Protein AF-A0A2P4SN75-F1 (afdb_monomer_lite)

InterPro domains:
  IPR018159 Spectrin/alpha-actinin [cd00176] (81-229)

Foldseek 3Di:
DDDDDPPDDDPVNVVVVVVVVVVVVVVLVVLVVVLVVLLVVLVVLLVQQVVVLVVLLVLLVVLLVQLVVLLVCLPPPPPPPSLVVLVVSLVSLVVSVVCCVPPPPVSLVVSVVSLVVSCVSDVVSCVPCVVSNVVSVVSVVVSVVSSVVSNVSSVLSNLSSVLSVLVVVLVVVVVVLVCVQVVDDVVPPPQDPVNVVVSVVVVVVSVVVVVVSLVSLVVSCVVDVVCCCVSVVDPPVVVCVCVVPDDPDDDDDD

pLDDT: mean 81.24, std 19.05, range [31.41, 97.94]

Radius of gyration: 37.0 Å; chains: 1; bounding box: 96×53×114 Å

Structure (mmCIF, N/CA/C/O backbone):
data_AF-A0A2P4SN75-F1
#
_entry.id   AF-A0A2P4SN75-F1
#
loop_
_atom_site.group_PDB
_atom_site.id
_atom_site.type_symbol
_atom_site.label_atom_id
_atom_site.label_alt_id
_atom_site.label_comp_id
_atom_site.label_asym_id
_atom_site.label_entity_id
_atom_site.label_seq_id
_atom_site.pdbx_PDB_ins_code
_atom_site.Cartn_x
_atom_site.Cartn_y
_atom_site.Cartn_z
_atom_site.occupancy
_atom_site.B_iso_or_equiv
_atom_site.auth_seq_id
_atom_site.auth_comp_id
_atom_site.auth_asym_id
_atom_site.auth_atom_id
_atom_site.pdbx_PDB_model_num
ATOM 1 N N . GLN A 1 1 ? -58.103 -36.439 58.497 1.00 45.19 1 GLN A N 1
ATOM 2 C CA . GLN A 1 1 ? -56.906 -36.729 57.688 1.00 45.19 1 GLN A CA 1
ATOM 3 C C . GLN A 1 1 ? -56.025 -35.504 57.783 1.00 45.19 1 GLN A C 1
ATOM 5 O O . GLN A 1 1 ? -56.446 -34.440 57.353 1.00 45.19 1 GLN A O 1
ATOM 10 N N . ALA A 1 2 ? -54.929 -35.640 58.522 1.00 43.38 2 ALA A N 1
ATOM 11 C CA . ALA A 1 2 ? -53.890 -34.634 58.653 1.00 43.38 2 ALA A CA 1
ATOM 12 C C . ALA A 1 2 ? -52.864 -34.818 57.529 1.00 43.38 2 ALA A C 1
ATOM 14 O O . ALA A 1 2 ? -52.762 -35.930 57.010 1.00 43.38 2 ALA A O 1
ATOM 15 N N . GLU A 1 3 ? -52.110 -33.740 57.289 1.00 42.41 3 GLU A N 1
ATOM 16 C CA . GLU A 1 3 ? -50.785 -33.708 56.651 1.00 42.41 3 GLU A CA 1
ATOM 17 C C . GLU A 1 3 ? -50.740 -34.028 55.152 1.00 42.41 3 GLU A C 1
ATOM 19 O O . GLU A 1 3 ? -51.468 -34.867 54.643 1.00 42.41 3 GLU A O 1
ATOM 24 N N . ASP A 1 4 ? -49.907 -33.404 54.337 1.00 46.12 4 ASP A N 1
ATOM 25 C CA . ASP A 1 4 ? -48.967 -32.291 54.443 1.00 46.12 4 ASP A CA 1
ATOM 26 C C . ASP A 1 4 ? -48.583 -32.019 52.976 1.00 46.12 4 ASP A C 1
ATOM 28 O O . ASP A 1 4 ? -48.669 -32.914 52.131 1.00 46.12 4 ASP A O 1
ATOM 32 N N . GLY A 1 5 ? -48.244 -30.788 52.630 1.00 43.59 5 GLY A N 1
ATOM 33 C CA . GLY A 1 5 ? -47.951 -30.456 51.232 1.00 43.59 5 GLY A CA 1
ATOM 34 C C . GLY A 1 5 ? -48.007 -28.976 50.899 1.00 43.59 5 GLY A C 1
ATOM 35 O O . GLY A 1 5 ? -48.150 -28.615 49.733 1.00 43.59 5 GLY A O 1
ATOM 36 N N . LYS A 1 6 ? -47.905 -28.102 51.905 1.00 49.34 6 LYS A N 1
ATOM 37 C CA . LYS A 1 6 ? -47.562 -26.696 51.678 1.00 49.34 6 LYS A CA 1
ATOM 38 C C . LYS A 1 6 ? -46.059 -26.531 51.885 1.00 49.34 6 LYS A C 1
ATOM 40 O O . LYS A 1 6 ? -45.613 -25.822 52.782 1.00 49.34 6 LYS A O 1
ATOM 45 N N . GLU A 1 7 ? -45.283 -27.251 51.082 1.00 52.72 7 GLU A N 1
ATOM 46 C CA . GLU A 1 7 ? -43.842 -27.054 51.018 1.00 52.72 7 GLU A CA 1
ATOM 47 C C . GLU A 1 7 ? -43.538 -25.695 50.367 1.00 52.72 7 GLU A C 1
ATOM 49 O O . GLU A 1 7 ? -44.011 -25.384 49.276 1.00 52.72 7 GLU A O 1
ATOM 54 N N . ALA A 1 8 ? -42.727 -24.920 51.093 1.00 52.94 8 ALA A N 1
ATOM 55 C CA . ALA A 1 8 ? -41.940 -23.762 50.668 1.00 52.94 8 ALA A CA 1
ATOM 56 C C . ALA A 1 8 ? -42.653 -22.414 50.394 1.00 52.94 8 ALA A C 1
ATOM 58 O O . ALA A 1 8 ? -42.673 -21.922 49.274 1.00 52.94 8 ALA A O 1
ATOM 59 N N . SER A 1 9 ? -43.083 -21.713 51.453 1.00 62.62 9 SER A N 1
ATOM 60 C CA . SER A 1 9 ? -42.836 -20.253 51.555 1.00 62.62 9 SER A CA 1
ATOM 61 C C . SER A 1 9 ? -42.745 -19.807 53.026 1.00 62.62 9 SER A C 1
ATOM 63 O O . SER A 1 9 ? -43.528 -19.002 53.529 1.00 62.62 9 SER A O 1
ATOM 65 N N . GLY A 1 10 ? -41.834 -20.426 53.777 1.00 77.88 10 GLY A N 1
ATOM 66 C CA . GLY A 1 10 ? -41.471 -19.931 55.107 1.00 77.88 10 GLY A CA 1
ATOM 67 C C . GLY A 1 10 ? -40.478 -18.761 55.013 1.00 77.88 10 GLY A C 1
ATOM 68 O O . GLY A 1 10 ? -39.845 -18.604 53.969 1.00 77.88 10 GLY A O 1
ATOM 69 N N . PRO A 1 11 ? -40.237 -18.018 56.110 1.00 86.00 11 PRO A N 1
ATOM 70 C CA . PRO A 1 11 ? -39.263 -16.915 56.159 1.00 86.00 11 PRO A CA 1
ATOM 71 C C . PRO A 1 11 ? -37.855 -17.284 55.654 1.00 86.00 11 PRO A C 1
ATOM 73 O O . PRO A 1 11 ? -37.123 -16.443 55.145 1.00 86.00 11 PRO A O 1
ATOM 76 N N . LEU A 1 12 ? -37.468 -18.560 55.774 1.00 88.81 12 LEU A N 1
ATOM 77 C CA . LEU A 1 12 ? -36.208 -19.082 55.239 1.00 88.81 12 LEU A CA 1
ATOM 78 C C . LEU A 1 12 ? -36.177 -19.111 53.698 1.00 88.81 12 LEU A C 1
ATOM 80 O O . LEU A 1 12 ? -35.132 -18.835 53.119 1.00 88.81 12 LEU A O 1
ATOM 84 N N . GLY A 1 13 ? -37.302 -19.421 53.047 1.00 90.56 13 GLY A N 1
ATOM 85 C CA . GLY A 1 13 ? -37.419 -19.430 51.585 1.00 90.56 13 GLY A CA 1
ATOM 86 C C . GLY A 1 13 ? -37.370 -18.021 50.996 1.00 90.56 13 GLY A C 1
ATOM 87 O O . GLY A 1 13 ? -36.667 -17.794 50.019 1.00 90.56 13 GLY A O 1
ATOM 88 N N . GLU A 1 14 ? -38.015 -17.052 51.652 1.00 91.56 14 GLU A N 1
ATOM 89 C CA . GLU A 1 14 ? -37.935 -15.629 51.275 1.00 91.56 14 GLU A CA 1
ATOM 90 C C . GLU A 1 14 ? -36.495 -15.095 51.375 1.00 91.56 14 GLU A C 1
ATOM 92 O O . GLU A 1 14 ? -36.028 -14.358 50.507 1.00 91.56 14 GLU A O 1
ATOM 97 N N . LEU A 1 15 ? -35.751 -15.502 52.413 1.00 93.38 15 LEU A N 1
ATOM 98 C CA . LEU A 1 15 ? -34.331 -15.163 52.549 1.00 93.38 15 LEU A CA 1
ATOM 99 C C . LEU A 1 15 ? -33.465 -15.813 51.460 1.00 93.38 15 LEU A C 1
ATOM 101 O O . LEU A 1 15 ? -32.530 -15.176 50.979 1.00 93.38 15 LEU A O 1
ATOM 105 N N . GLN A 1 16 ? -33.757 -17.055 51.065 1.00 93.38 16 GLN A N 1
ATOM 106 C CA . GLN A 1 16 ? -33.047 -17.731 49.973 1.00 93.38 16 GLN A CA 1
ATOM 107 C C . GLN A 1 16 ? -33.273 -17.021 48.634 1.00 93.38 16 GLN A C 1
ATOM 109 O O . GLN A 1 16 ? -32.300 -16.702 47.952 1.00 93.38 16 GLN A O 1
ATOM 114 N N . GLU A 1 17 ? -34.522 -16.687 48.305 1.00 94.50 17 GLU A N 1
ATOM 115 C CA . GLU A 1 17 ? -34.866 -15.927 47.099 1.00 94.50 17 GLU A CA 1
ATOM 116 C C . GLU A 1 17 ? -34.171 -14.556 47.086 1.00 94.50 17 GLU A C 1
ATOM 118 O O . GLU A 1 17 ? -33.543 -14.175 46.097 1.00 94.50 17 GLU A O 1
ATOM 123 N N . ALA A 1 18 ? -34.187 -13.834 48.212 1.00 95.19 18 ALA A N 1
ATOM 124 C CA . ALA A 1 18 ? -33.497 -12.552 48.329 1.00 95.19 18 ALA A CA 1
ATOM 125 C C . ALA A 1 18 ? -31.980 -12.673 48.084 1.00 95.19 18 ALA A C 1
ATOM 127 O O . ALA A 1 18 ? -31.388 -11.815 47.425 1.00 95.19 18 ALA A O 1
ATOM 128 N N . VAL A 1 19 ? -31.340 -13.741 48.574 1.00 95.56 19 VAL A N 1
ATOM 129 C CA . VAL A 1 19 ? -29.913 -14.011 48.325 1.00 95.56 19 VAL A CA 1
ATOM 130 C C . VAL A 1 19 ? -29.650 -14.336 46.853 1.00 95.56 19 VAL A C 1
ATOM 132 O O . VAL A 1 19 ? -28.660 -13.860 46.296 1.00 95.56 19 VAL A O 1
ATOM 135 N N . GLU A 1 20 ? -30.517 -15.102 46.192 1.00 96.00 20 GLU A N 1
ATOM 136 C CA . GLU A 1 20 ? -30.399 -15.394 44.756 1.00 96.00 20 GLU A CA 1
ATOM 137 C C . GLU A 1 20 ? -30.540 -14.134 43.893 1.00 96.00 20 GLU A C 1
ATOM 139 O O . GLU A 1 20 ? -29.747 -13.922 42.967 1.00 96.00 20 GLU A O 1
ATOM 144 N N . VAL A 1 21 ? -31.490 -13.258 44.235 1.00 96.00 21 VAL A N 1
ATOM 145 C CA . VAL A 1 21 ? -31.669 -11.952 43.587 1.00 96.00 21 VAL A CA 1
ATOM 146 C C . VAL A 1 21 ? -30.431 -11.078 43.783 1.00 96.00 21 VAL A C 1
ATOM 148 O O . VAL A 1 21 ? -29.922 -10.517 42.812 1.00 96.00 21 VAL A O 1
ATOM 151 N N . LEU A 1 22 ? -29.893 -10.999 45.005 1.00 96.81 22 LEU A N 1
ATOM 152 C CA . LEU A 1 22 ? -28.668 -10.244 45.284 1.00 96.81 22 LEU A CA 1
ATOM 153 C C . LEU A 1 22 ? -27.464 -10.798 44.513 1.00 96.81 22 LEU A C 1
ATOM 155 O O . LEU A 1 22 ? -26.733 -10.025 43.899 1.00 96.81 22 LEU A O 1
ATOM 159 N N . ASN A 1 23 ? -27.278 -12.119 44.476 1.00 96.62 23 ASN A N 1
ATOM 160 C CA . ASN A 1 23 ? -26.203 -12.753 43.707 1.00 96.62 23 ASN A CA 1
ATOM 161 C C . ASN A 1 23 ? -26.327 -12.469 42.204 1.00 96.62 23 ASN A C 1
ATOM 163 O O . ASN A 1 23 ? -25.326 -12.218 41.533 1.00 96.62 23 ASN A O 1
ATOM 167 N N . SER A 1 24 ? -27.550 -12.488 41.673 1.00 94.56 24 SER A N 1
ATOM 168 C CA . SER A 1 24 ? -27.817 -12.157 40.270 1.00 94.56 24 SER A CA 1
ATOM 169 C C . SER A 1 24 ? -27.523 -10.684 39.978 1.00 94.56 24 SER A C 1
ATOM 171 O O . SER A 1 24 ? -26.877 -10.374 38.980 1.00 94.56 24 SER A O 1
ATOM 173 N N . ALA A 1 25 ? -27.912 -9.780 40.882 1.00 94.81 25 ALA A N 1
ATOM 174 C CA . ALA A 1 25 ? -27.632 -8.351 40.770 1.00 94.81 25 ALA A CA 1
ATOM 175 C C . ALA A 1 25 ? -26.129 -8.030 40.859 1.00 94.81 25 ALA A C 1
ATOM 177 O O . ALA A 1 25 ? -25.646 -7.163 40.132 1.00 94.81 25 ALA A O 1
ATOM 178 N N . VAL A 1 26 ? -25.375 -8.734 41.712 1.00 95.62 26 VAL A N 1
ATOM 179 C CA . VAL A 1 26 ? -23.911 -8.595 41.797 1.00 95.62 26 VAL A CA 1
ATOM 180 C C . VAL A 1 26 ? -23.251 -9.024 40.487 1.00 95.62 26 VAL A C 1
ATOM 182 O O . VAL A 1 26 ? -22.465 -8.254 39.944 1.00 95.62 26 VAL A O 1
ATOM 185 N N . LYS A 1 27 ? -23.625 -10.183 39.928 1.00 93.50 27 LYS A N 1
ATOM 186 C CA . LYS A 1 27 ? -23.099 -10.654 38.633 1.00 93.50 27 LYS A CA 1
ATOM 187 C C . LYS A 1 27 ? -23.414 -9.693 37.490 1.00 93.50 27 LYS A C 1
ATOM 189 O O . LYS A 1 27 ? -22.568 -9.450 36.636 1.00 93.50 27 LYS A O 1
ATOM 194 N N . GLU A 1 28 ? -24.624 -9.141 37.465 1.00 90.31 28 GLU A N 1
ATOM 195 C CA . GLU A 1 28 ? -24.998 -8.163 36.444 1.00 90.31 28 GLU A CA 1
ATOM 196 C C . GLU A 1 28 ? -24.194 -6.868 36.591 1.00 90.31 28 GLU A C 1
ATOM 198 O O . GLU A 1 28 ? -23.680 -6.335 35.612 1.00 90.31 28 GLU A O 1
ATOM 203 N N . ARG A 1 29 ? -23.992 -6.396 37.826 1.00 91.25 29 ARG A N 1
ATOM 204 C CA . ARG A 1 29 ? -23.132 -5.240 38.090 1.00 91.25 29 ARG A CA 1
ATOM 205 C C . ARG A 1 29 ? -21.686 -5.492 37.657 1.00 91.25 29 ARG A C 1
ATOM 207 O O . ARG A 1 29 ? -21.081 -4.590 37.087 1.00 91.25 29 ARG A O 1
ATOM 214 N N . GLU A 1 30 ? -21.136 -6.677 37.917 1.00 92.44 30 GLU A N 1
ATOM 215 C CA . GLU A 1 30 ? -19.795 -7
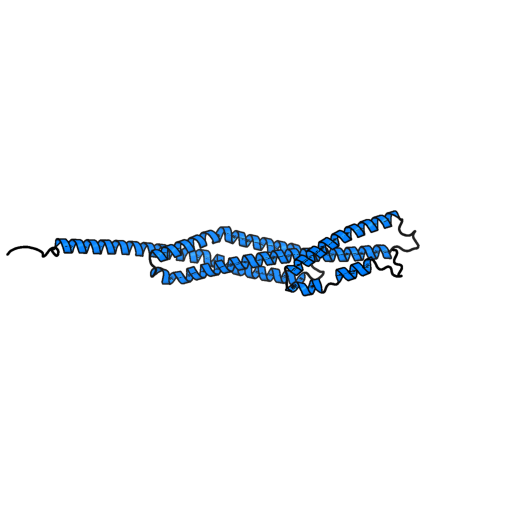.064 37.455 1.00 92.44 30 GLU A CA 1
ATOM 216 C C . GLU A 1 30 ? -19.694 -6.996 35.926 1.00 92.44 30 GLU A C 1
ATOM 218 O O . GLU A 1 30 ? -18.787 -6.343 35.412 1.00 92.44 30 GLU A O 1
ATOM 223 N N . ARG A 1 31 ? -20.670 -7.561 35.201 1.00 90.38 31 ARG A N 1
ATOM 224 C CA . ARG A 1 31 ? -20.731 -7.496 33.729 1.00 90.38 31 ARG A CA 1
ATOM 225 C C . ARG A 1 31 ? -20.815 -6.071 33.195 1.00 90.38 31 ARG A C 1
ATOM 227 O O . ARG A 1 31 ? -20.118 -5.737 32.244 1.00 90.38 31 ARG A O 1
ATOM 234 N N . VAL A 1 32 ? -21.648 -5.222 33.799 1.00 89.69 32 VAL A N 1
ATOM 235 C CA . VAL A 1 32 ? -21.787 -3.811 33.395 1.00 89.69 32 VAL A CA 1
ATOM 236 C C . VAL A 1 32 ? -20.486 -3.044 33.623 1.00 89.69 32 VAL A C 1
ATOM 238 O O . VAL A 1 32 ? -20.083 -2.253 32.773 1.00 89.69 32 VAL A O 1
ATOM 241 N N . VAL A 1 33 ? -19.806 -3.283 34.749 1.00 91.75 33 VAL A N 1
ATOM 242 C CA . VAL A 1 33 ? -18.500 -2.669 35.029 1.00 91.75 33 VAL A CA 1
ATOM 243 C C . VAL A 1 33 ? -17.454 -3.136 34.017 1.00 91.75 33 VAL A C 1
ATOM 245 O O . VAL A 1 33 ? -16.722 -2.308 33.483 1.00 91.75 33 VAL A O 1
ATOM 248 N N . GLU A 1 34 ? -17.404 -4.431 33.708 1.00 92.38 34 GLU A N 1
ATOM 249 C CA . GLU A 1 34 ? -16.490 -4.978 32.701 1.00 92.38 34 GLU A CA 1
ATOM 250 C C . GLU A 1 34 ? -16.760 -4.394 31.305 1.00 92.38 34 GLU A C 1
ATOM 252 O O . GLU A 1 34 ? -15.832 -3.941 30.634 1.00 92.38 34 GLU A O 1
ATOM 257 N N . ALA A 1 35 ? -18.029 -4.312 30.897 1.00 91.19 35 ALA A N 1
ATOM 258 C CA . ALA A 1 35 ? -18.434 -3.695 29.636 1.00 91.19 35 ALA A CA 1
ATOM 259 C C . ALA A 1 35 ? -18.060 -2.203 29.570 1.00 91.19 35 ALA A C 1
ATOM 261 O O . ALA A 1 35 ? -17.622 -1.725 28.523 1.00 91.19 35 ALA A O 1
ATOM 262 N N . ALA A 1 36 ? -18.189 -1.463 30.675 1.00 90.56 36 ALA A N 1
ATOM 263 C CA . ALA A 1 36 ? -17.786 -0.059 30.742 1.00 90.56 36 ALA A CA 1
ATOM 264 C C . ALA A 1 36 ? -16.266 0.113 30.573 1.00 90.56 36 ALA A C 1
ATOM 266 O O . ALA A 1 36 ? -15.833 0.972 29.807 1.00 90.56 36 ALA A O 1
ATOM 267 N N . VAL A 1 37 ? -15.462 -0.736 31.224 1.00 92.50 37 VAL A N 1
ATOM 268 C CA . VAL A 1 37 ? -13.996 -0.735 31.074 1.00 92.50 37 VAL A CA 1
ATOM 269 C C . VAL A 1 37 ? -13.588 -1.058 29.635 1.00 92.50 37 VAL A C 1
ATOM 271 O O . VAL A 1 37 ? -12.701 -0.409 29.081 1.00 92.50 37 VAL A O 1
ATOM 274 N N . GLU A 1 38 ? -14.240 -2.037 29.007 1.00 92.62 38 GLU A N 1
ATOM 275 C CA . GLU A 1 38 ? -13.957 -2.393 27.615 1.00 92.62 38 GLU A CA 1
ATOM 276 C C . GLU A 1 38 ? -14.375 -1.276 26.644 1.00 92.62 38 GLU A C 1
ATOM 278 O O . GLU A 1 38 ? -13.647 -0.978 25.700 1.00 92.62 38 GLU A O 1
ATOM 283 N N . THR A 1 39 ? -15.491 -0.592 26.920 1.00 92.25 39 THR A N 1
ATOM 284 C CA . THR A 1 39 ? -15.940 0.583 26.152 1.00 92.25 39 THR A CA 1
ATOM 285 C C . THR A 1 39 ? -14.906 1.710 26.211 1.00 92.25 39 THR A C 1
ATOM 287 O O . THR A 1 39 ? -14.480 2.194 25.168 1.00 92.25 39 THR A O 1
ATOM 290 N N . GLU A 1 40 ? -14.423 2.075 27.403 1.00 93.38 40 GLU A N 1
ATOM 291 C CA . GLU A 1 40 ? -13.390 3.112 27.561 1.00 93.38 40 GLU A CA 1
ATOM 292 C C . GLU A 1 40 ? -12.067 2.712 26.878 1.00 93.38 40 GLU A C 1
ATOM 294 O O . GLU A 1 40 ? -11.356 3.537 26.298 1.00 93.38 40 GLU A O 1
ATOM 299 N N . SER A 1 41 ? -11.723 1.419 26.913 1.00 94.69 41 SER A N 1
ATOM 300 C CA . SER A 1 41 ? -10.559 0.893 26.197 1.00 94.69 41 SER A CA 1
ATOM 301 C C . SER A 1 41 ? -10.700 1.045 24.681 1.00 94.69 41 SER A C 1
ATOM 303 O O . SER A 1 41 ? -9.722 1.408 24.027 1.00 94.69 41 SER A O 1
ATOM 305 N N . LEU A 1 42 ? -11.883 0.765 24.126 1.00 95.69 42 LEU A N 1
ATOM 306 C CA . LEU A 1 42 ? -12.176 0.958 22.706 1.00 95.69 42 LEU A CA 1
ATOM 307 C C . LEU A 1 42 ? -12.126 2.439 22.324 1.00 95.69 42 LEU A C 1
ATOM 309 O O . LEU A 1 42 ? -11.501 2.766 21.321 1.00 95.69 42 LEU A O 1
ATOM 313 N N . GLU A 1 43 ? -12.709 3.333 23.131 1.00 95.00 43 GLU A N 1
ATOM 314 C CA . GLU A 1 43 ? -12.673 4.789 22.901 1.00 95.00 43 GLU A CA 1
ATOM 315 C C . GLU A 1 43 ? -11.228 5.280 22.777 1.00 95.00 43 GLU A C 1
ATOM 317 O O . GLU A 1 43 ? -10.875 6.002 21.841 1.00 95.00 43 GLU A O 1
ATOM 322 N N . ARG A 1 44 ? -10.360 4.825 23.688 1.00 96.56 44 ARG A N 1
ATOM 323 C CA . ARG A 1 44 ? -8.937 5.173 23.686 1.00 96.56 44 ARG A CA 1
ATOM 324 C C . ARG A 1 44 ? -8.216 4.658 22.441 1.00 96.56 44 ARG A C 1
ATOM 326 O O . ARG A 1 44 ? -7.470 5.418 21.830 1.00 96.56 44 ARG A O 1
ATOM 333 N N . LEU A 1 45 ? -8.448 3.400 22.057 1.00 97.00 45 LEU A N 1
ATOM 334 C CA . LEU A 1 45 ? -7.842 2.817 20.857 1.00 97.00 45 LEU A CA 1
ATOM 335 C C . LEU A 1 45 ? -8.308 3.529 19.586 1.00 97.00 45 LEU A C 1
ATOM 337 O O . LEU A 1 45 ? -7.471 3.884 18.761 1.00 97.00 45 LEU A O 1
ATOM 341 N N . VAL A 1 46 ? -9.613 3.793 19.440 1.00 96.81 46 VAL A N 1
ATOM 342 C CA . VAL A 1 46 ? -10.166 4.546 18.302 1.00 96.81 46 VAL A CA 1
ATOM 343 C C . VAL A 1 46 ? -9.516 5.925 18.217 1.00 96.81 46 VAL A C 1
ATOM 345 O O . VAL A 1 46 ? -9.043 6.306 17.144 1.00 96.81 46 VAL A O 1
ATOM 348 N N . ALA A 1 47 ? -9.426 6.648 19.335 1.00 96.69 47 ALA A N 1
ATOM 349 C CA . ALA A 1 47 ? -8.803 7.968 19.383 1.00 96.69 47 ALA A CA 1
ATOM 350 C C . ALA A 1 47 ? -7.310 7.935 19.011 1.00 96.69 47 ALA A C 1
ATOM 352 O O . ALA A 1 47 ? -6.798 8.886 18.422 1.00 96.69 47 ALA A O 1
ATOM 353 N N . GLU A 1 48 ? -6.613 6.844 19.328 1.00 96.56 48 GLU A N 1
ATOM 354 C CA . GLU A 1 48 ? -5.200 6.662 19.010 1.00 96.56 48 GLU A CA 1
ATOM 355 C C . GLU A 1 48 ? -4.961 6.325 17.530 1.00 96.56 48 GLU A C 1
ATOM 357 O O . GLU A 1 48 ? -4.064 6.893 16.904 1.00 96.56 48 GLU A O 1
ATOM 362 N N . VAL A 1 49 ? -5.751 5.415 16.949 1.00 97.62 49 VAL A N 1
ATOM 363 C CA . VAL A 1 49 ? -5.515 4.929 15.576 1.00 97.62 49 VAL A CA 1
ATOM 364 C C . VAL A 1 49 ? -6.106 5.838 14.500 1.00 97.62 49 VAL A C 1
ATOM 366 O O . VAL A 1 49 ? -5.539 5.928 13.410 1.00 97.62 49 VAL A O 1
ATOM 369 N N . SER A 1 50 ? -7.212 6.533 14.786 1.00 96.31 50 SER A N 1
ATOM 370 C CA . SER A 1 50 ? -7.949 7.313 13.777 1.00 96.31 50 SER A CA 1
ATOM 371 C C . SER A 1 50 ? -7.104 8.408 13.108 1.00 96.31 50 SER A C 1
ATOM 373 O O . SER A 1 50 ? -7.056 8.432 11.878 1.00 96.31 50 SER A O 1
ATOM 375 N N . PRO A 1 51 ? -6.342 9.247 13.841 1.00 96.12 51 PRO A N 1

* Work to be completed: In the entries above, restate word for word the lines between the one holding "ATOM 80 O O" and the one holding "ATOM 85 C CA", inclusive, and nothing besides.

* Output for this exercise:
ATOM 80 O O . LEU A 1 12 ? -35.132 -18.835 53.119 1.00 88.81 12 LEU A O 1
ATOM 84 N N . GLY A 1 13 ? -37.302 -19.421 53.047 1.00 90.56 13 GLY A N 1
ATOM 85 C CA . GLY A 1 13 ? -37.419 -19.430 51.585 1.00 90.56 13 GLY A CA 1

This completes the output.